La muerte es una fiesta en el Brasil de Bolsonaro
por CUENTOS AB'SÁBER*
Bolsonaro, como el gran fascista que es, necesita la muerte y el exterminio del otro como contrapunto y como punto de fuga de su política.
I
Cualquiera que lea a Freud pensando en los grupos sabe cómo el líder, cuando está en el lugar del “ideal del yo”, una de las dimensiones del “superyo”, tiene el poder de hipnotismo sobre el grupo masivo que domina. Simplemente significa que, con poca mediación, el líder habla el yo de sus fieles fascistas. Si el líder en el poder dice exterminar a los judíos como cucarachas por no ser humanos, el grupo producirá cámaras de gas con él para matar gente. Si el líder dice que tome un medicamento ineficaz, que puede matarlos, el grupo felizmente toma cloroquina con efectos adversos, que puede matarlos. Si el líder dice, no uses máscara, significa tu opresión, el grupo se rebela con entusiasmo contra la máscara. Si el líder dice sigue con la peste como si nada, tu grupo sale a la calle, al bar y a las discotecas, bailando y bebiendo hasta el fin del mundo por la peste, como si nada …
Freud es odiado por los politólogos convencionales, que desdeñan la naturaleza psíquica del poder, por haber demostrado que el fascismo es una subjetivación deseante, una estructura humana irracional de deseo de poder y sumisión, una modalidad política del sadomasoquismo técnica e históricamente manejada. El fascismo es la superación, por el deseo de poder concentrado en una guerra más abierta contra los demás, de todo compromiso de racionalidad en la política. Y fue Freud el primero en decir eso, y no su discípulo Reich, que prosiguió su análisis del principio del fascismo, muy destacado por Deleuze y Guattari, que querían superar a Freud, exactamente como aquel que habría dicho que el fascismo era deseado. Fue Freud quien demostró que el fascismo es deseo, que corresponde a formas inconscientes de realidad psíquica. Hay formas psíquicas por el fascismo, dijo Freud, que puede desencadenarse históricamente en determinadas circunstancias, y esto aumenta inmensamente el sentido del trabajo de la civilización y la política al comprometerse con el sentido radical del trabajo humano contra la violencia, en nuestra propia formación como sujetos.

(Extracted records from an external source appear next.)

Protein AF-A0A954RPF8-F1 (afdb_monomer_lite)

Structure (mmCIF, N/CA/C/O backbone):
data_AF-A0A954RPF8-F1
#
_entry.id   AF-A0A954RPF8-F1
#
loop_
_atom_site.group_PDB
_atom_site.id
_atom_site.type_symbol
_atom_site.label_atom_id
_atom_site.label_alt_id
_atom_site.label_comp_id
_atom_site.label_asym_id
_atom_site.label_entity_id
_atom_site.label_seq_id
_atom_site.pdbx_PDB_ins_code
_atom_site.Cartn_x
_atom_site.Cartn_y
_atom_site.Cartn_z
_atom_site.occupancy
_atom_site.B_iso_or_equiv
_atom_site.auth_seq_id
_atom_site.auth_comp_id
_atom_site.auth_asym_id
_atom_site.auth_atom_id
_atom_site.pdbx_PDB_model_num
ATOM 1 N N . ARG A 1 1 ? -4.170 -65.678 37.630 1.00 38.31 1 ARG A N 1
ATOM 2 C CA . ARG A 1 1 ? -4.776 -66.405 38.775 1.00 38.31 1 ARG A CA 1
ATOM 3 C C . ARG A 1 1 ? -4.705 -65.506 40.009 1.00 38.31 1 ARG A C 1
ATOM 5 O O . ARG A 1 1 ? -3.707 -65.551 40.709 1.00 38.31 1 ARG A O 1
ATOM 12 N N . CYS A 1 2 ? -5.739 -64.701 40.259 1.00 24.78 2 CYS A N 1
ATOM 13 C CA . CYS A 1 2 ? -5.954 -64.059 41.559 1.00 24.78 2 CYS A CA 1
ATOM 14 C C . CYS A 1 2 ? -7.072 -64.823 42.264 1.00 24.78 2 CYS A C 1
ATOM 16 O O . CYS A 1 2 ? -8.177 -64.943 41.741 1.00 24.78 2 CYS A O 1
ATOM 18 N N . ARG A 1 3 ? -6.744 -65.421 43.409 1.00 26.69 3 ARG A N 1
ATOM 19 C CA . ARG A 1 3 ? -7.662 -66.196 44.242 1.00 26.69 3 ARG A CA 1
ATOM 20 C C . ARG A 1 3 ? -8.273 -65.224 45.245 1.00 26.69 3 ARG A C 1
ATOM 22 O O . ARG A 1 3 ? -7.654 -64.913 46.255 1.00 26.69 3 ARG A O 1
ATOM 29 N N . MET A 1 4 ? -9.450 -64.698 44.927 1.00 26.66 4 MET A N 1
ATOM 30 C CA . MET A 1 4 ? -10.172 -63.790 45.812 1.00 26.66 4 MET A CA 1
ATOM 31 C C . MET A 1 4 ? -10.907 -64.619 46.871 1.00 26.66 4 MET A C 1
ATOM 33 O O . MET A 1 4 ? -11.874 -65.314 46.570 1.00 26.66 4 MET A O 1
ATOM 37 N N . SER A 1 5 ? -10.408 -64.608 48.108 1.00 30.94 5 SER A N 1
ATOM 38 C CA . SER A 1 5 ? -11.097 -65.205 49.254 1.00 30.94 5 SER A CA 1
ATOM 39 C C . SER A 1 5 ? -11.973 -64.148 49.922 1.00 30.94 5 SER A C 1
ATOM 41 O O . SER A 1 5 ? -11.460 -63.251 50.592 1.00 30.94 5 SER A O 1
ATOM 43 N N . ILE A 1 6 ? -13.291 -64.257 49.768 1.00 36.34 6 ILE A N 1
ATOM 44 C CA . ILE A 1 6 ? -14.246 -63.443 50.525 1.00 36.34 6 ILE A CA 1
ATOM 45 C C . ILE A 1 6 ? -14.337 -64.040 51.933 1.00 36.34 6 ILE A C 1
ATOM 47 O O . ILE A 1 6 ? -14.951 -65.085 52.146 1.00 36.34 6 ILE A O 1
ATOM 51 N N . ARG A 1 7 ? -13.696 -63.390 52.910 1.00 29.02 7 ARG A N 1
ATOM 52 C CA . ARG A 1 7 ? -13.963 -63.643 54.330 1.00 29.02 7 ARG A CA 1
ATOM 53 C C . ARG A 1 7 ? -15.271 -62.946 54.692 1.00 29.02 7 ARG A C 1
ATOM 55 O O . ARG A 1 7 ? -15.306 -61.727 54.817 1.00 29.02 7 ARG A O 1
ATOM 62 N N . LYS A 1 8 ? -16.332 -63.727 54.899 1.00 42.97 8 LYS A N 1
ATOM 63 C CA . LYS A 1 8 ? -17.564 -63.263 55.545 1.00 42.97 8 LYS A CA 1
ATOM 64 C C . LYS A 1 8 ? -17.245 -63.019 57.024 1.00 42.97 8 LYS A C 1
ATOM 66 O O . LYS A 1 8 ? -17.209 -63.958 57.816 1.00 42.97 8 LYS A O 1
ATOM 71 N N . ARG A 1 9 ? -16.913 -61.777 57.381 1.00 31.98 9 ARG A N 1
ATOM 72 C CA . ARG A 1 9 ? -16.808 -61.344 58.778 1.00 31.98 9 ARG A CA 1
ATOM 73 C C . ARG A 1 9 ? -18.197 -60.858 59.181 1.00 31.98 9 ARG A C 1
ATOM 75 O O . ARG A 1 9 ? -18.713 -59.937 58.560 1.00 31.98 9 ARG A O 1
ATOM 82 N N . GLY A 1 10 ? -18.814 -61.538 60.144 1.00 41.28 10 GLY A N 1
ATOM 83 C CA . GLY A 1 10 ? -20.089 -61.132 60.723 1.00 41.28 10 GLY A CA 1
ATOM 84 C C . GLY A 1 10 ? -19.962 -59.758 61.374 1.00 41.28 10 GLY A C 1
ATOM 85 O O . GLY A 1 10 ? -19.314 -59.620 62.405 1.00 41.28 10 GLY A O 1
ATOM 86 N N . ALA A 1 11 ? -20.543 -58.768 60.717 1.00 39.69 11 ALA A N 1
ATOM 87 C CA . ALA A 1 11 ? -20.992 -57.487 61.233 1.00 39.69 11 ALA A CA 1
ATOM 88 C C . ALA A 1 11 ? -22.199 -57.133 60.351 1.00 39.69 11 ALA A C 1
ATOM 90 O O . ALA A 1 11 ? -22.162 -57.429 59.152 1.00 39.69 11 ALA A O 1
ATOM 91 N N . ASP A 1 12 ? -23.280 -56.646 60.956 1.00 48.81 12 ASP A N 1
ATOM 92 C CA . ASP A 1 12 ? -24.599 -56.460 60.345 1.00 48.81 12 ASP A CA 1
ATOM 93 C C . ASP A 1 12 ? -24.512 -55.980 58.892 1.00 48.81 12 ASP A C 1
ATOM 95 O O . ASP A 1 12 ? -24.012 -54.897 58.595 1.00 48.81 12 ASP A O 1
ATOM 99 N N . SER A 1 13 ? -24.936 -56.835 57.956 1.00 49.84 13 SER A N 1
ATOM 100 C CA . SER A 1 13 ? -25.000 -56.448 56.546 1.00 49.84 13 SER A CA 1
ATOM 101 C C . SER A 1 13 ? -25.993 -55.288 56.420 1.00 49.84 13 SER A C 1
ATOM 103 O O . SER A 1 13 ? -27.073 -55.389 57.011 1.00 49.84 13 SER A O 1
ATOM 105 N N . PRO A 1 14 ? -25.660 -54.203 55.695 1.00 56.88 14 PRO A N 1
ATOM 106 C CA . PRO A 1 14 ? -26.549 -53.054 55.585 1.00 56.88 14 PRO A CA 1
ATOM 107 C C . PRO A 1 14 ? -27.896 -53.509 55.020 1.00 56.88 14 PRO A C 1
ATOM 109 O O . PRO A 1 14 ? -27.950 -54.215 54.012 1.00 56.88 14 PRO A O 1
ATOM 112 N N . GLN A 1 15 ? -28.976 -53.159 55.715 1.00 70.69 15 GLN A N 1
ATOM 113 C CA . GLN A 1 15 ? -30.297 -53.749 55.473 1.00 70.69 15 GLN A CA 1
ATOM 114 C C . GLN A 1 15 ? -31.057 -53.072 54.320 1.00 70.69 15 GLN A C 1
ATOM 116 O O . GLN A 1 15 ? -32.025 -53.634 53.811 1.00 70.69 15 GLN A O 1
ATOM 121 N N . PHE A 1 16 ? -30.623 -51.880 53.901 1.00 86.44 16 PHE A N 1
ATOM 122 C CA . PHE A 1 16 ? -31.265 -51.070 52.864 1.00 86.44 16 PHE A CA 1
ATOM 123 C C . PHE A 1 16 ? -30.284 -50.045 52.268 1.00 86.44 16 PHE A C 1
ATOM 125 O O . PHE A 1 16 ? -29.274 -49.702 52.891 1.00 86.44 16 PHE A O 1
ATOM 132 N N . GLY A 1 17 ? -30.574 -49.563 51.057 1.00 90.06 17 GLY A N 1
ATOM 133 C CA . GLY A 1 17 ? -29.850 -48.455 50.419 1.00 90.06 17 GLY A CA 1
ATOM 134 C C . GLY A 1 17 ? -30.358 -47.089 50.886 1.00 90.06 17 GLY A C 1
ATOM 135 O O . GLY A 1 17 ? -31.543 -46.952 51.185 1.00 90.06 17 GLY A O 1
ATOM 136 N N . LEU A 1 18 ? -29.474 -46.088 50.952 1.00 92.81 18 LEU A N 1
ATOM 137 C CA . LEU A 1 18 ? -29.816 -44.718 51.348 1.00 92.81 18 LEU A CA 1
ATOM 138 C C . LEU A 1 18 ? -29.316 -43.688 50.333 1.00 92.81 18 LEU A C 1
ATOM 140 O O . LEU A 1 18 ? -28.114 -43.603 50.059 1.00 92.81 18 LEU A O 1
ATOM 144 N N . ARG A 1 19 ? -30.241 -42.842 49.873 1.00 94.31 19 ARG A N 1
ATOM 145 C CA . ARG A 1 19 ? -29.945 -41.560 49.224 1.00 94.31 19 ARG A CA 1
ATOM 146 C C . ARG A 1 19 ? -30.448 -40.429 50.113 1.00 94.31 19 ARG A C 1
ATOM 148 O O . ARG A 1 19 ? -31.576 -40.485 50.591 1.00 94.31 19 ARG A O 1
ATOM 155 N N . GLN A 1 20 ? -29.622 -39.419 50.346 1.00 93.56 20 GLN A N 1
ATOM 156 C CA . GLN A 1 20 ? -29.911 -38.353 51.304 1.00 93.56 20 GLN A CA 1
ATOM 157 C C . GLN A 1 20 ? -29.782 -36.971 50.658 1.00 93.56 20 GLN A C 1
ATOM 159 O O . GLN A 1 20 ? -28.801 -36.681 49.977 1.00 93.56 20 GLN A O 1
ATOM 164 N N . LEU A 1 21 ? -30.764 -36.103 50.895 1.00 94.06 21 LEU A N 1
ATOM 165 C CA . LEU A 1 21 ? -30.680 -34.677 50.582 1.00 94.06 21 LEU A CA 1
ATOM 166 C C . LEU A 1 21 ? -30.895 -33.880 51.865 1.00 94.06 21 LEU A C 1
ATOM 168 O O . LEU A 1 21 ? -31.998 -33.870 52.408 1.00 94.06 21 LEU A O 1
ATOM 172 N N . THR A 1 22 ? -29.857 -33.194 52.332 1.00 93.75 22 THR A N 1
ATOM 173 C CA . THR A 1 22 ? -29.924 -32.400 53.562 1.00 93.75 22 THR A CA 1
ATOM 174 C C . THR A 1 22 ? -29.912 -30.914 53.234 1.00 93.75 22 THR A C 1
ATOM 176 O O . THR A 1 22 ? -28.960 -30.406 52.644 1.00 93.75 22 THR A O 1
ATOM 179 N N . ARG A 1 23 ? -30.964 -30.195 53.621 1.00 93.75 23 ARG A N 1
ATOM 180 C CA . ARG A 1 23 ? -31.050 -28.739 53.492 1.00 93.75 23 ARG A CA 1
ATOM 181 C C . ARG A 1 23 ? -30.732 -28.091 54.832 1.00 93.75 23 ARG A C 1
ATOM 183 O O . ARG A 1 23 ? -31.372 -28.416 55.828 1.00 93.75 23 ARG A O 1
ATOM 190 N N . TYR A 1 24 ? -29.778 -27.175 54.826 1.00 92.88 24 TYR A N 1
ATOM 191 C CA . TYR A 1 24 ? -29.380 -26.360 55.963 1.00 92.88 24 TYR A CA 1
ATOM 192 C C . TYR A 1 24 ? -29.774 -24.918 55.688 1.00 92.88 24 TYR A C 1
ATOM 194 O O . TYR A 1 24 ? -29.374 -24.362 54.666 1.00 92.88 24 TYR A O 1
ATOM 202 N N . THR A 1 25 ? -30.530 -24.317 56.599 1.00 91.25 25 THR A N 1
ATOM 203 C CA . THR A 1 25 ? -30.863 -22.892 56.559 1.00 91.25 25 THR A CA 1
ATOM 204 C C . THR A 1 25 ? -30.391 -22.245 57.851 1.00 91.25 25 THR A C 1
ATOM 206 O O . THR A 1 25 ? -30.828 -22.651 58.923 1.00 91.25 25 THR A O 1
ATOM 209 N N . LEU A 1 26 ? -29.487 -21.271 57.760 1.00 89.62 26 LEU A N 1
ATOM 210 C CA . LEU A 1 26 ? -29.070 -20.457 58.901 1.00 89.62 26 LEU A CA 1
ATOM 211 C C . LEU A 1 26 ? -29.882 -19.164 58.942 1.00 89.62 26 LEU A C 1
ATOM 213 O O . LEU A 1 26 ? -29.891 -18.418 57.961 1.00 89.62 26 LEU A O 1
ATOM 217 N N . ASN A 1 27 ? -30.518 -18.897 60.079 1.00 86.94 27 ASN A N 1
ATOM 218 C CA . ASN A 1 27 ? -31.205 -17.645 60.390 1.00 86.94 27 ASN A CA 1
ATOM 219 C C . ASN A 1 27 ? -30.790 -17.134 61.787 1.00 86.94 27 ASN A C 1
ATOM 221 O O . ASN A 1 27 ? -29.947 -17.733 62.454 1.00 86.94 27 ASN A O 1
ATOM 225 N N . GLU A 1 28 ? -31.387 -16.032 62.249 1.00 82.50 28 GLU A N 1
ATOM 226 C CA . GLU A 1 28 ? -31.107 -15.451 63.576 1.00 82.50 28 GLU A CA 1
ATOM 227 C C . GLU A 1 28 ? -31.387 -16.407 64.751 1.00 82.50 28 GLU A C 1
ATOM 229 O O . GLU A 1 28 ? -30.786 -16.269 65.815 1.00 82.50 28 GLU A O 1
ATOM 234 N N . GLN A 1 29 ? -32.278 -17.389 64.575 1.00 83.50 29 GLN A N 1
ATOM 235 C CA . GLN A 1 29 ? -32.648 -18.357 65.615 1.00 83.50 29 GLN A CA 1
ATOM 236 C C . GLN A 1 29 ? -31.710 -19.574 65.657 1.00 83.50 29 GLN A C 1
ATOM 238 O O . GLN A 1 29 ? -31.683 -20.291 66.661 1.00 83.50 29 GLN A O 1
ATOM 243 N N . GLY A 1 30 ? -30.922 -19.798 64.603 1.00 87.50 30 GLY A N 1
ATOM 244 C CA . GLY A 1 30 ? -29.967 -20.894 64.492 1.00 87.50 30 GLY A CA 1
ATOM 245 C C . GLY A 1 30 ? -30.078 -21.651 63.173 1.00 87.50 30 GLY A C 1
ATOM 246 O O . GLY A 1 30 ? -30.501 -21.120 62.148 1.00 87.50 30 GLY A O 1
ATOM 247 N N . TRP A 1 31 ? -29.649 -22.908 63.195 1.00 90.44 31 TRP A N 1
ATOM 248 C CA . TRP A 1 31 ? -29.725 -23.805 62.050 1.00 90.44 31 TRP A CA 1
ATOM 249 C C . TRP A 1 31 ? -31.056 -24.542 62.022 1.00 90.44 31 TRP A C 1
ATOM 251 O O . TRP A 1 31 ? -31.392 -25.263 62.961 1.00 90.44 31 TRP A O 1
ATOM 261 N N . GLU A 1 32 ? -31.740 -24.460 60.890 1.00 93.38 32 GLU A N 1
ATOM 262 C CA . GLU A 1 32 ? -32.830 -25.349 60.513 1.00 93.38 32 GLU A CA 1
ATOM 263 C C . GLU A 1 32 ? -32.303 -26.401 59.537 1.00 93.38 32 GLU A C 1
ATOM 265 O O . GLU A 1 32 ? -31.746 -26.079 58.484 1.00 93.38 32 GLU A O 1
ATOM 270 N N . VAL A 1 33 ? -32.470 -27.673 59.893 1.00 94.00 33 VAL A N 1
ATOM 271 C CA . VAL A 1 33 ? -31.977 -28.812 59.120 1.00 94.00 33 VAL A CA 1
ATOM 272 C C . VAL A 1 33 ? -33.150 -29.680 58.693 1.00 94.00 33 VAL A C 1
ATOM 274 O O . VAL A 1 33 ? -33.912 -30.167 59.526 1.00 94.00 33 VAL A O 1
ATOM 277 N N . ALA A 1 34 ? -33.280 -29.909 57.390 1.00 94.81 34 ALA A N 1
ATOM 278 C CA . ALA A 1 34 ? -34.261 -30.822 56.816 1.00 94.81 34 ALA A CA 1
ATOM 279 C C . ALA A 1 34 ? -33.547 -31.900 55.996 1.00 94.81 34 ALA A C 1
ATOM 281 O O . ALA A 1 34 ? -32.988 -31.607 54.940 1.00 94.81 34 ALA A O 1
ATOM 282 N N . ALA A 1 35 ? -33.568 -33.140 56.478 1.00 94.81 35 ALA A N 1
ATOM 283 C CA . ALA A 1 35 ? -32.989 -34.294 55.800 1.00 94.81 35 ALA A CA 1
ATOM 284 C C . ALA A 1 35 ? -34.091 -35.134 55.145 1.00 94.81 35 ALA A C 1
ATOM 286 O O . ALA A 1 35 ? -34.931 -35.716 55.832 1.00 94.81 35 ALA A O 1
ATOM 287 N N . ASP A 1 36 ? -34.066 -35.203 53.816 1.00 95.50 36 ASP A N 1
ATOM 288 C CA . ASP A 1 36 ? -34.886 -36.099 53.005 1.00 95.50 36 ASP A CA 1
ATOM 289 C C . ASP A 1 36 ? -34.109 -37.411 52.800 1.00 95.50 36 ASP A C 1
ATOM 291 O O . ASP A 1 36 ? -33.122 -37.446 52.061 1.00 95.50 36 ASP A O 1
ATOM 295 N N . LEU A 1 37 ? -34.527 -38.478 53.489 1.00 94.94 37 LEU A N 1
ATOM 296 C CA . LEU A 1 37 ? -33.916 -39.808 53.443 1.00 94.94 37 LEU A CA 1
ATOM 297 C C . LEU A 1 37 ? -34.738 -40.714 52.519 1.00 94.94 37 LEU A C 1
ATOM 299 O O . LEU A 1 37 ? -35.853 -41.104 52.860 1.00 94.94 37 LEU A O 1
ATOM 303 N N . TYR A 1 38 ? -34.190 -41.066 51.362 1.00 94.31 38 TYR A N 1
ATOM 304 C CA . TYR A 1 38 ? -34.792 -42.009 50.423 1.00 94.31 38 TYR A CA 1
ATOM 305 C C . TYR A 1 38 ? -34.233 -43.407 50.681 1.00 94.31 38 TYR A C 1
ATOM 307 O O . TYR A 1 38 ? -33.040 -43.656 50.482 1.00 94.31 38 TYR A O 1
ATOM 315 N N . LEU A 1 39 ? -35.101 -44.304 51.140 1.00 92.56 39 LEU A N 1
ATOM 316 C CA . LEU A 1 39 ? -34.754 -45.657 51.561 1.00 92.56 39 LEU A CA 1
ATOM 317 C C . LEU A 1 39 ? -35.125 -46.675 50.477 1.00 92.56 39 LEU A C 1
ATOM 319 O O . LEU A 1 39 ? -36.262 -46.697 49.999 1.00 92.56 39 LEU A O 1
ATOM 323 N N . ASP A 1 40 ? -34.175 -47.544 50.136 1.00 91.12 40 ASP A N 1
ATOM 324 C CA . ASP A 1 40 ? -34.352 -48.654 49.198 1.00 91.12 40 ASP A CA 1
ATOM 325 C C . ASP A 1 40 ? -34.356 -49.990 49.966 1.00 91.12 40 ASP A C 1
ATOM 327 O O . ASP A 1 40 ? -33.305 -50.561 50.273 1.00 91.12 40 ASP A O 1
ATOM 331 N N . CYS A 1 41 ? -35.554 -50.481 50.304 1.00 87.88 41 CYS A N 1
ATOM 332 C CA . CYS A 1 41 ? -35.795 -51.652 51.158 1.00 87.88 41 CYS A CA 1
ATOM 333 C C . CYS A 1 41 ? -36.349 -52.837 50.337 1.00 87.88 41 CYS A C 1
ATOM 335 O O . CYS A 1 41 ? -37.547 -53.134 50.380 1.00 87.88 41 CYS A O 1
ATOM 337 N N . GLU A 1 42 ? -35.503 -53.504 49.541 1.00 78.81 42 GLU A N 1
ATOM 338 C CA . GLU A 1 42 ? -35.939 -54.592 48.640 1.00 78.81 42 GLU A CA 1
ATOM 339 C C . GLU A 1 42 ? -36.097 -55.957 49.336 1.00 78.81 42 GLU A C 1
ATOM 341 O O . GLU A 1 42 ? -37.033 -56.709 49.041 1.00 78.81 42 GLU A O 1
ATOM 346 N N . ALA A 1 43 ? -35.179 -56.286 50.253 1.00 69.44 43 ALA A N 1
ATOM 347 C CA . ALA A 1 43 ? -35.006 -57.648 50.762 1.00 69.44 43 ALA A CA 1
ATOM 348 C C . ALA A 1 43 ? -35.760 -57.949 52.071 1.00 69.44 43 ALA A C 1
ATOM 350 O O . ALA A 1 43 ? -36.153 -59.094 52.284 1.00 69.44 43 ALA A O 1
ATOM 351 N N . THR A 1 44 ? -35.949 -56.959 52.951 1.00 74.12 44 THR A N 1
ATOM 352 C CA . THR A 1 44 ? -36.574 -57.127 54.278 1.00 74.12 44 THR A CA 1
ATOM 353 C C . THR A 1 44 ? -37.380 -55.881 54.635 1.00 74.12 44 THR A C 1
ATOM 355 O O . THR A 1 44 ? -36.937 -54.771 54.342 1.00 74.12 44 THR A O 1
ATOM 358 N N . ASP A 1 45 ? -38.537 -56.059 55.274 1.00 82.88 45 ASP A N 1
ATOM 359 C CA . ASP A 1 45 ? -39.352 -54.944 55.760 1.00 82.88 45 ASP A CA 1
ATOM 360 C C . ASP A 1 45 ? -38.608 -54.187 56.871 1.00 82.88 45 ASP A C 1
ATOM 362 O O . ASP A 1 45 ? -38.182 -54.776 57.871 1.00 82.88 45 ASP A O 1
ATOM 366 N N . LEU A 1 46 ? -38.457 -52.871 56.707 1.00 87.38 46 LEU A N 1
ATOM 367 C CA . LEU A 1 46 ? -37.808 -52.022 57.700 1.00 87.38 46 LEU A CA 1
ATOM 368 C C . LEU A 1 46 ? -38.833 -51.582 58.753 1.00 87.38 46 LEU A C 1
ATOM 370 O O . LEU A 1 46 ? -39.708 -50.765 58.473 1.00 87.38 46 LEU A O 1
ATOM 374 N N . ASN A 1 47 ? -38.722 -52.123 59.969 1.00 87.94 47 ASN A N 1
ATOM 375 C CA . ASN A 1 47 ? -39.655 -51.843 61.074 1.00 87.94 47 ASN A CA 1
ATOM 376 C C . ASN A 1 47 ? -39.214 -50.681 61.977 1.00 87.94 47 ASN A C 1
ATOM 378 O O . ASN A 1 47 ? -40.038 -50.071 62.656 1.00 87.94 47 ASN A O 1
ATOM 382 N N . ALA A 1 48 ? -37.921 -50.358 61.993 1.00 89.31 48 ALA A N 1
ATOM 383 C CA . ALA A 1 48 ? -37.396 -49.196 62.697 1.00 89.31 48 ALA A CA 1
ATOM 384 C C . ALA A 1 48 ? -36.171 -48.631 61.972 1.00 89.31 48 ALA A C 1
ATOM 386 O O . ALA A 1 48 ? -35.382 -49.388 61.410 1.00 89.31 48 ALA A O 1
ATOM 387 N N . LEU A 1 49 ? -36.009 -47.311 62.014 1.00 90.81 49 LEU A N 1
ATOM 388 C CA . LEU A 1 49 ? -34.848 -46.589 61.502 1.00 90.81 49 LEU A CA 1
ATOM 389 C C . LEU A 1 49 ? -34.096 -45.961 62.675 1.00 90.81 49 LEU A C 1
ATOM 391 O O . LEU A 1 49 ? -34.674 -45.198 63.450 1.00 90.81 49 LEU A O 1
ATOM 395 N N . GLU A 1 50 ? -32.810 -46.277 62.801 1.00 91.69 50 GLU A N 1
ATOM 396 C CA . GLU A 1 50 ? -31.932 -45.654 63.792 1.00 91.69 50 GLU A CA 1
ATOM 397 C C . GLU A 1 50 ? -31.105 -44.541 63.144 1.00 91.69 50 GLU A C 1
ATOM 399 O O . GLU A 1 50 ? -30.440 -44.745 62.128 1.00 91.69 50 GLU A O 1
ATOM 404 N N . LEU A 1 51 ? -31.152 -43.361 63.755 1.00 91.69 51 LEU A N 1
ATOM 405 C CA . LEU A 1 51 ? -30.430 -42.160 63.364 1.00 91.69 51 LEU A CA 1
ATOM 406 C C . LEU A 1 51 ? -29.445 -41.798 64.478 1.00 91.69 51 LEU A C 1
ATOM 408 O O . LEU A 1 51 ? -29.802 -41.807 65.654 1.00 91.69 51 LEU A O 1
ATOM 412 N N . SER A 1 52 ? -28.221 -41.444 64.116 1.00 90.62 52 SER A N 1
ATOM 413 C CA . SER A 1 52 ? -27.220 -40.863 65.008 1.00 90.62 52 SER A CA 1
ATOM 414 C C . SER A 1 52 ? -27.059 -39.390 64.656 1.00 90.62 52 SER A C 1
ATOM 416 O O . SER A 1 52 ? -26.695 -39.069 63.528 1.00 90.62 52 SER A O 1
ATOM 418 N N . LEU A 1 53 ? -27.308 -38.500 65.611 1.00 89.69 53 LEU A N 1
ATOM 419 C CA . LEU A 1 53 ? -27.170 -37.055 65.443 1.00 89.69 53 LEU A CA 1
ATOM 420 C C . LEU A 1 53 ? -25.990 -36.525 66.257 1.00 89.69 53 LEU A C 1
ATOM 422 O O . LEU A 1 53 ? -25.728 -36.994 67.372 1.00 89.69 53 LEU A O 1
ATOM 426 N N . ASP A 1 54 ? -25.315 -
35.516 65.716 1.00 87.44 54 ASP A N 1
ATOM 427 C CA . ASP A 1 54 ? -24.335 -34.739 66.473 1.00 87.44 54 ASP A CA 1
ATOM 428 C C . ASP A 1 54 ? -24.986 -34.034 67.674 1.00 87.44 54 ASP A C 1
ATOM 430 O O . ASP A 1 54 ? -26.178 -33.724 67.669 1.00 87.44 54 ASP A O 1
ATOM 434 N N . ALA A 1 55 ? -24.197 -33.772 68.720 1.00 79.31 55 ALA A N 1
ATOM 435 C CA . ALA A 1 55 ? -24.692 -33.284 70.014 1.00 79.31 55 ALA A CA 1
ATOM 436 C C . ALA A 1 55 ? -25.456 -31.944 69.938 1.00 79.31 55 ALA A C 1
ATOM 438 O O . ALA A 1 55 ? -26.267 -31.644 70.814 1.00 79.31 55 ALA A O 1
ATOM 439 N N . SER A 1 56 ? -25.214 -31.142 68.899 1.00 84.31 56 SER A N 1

Bolsonaro, como el gran fascista que es, necesita la muerte y el exterminio del otro como contrapunto y punto de fuga de su política. Si no puedes matar activamente, como un día dije que lo haría y como el dictador latinoamericano Pinochet que tanto admira, lo hace a través de una decisión de absolver al gobierno de responsabilidad, y de gobierno, frente a una mortífera pandemia mundial. No hay fascismo sin un plan necesario de asesinato en masa. Lo que se hizo en Brasil es que los inmensos impulsos destructivos del bolsonarismo, al no poder destruir del todo todo lo que quiere –la izquierda, las representaciones minoritarias, las universidades, los artistas, los derechos civiles…– se desbordaron para destruir a toda la sociedad.
Bolsonaro ordenó explícitamente a las personas en 2020 que no usaran máscaras, que tomaran medicamentos falsos y que se expusieran felizmente al virus. Realizó una campaña política abierta y pública contra la vacuna, entendida en su patología política como “arma del enemigo”. Y vimos esta política afirmativa de destrucción de la vida, a través de la perversión y la ignorancia, que en este caso son una y la misma cosa, ocurriendo en tiempo real en el país. Condenó a muerte a decenas de miles de brasileños que, enamorados de él o desconociendo su vínculo amoroso con él, llevaron a cabo la política suicida que él necesita. La muerte de un pueblo por amor, sin pensar, a su líder fascista.
II
También hay otro gran hipnotizador de personas, grupos y masas que gustosamente se expusieron al virus durante las fiestas de fin de año de 2020, y en enero y en el carnaval de 2021 en Brasil. se trata de él mismo flotabilidad de la vida encantada de la mercancía y el consumo, la inercia del movimiento y el apego del deseo a una forma y modo de vivir, biopolítica reforzada a cada segundo y en cada momento- una relación entre los hombres, y entre ellos y el valor de las cosas que se producen entre ellos: la fetichismo de las mercancías.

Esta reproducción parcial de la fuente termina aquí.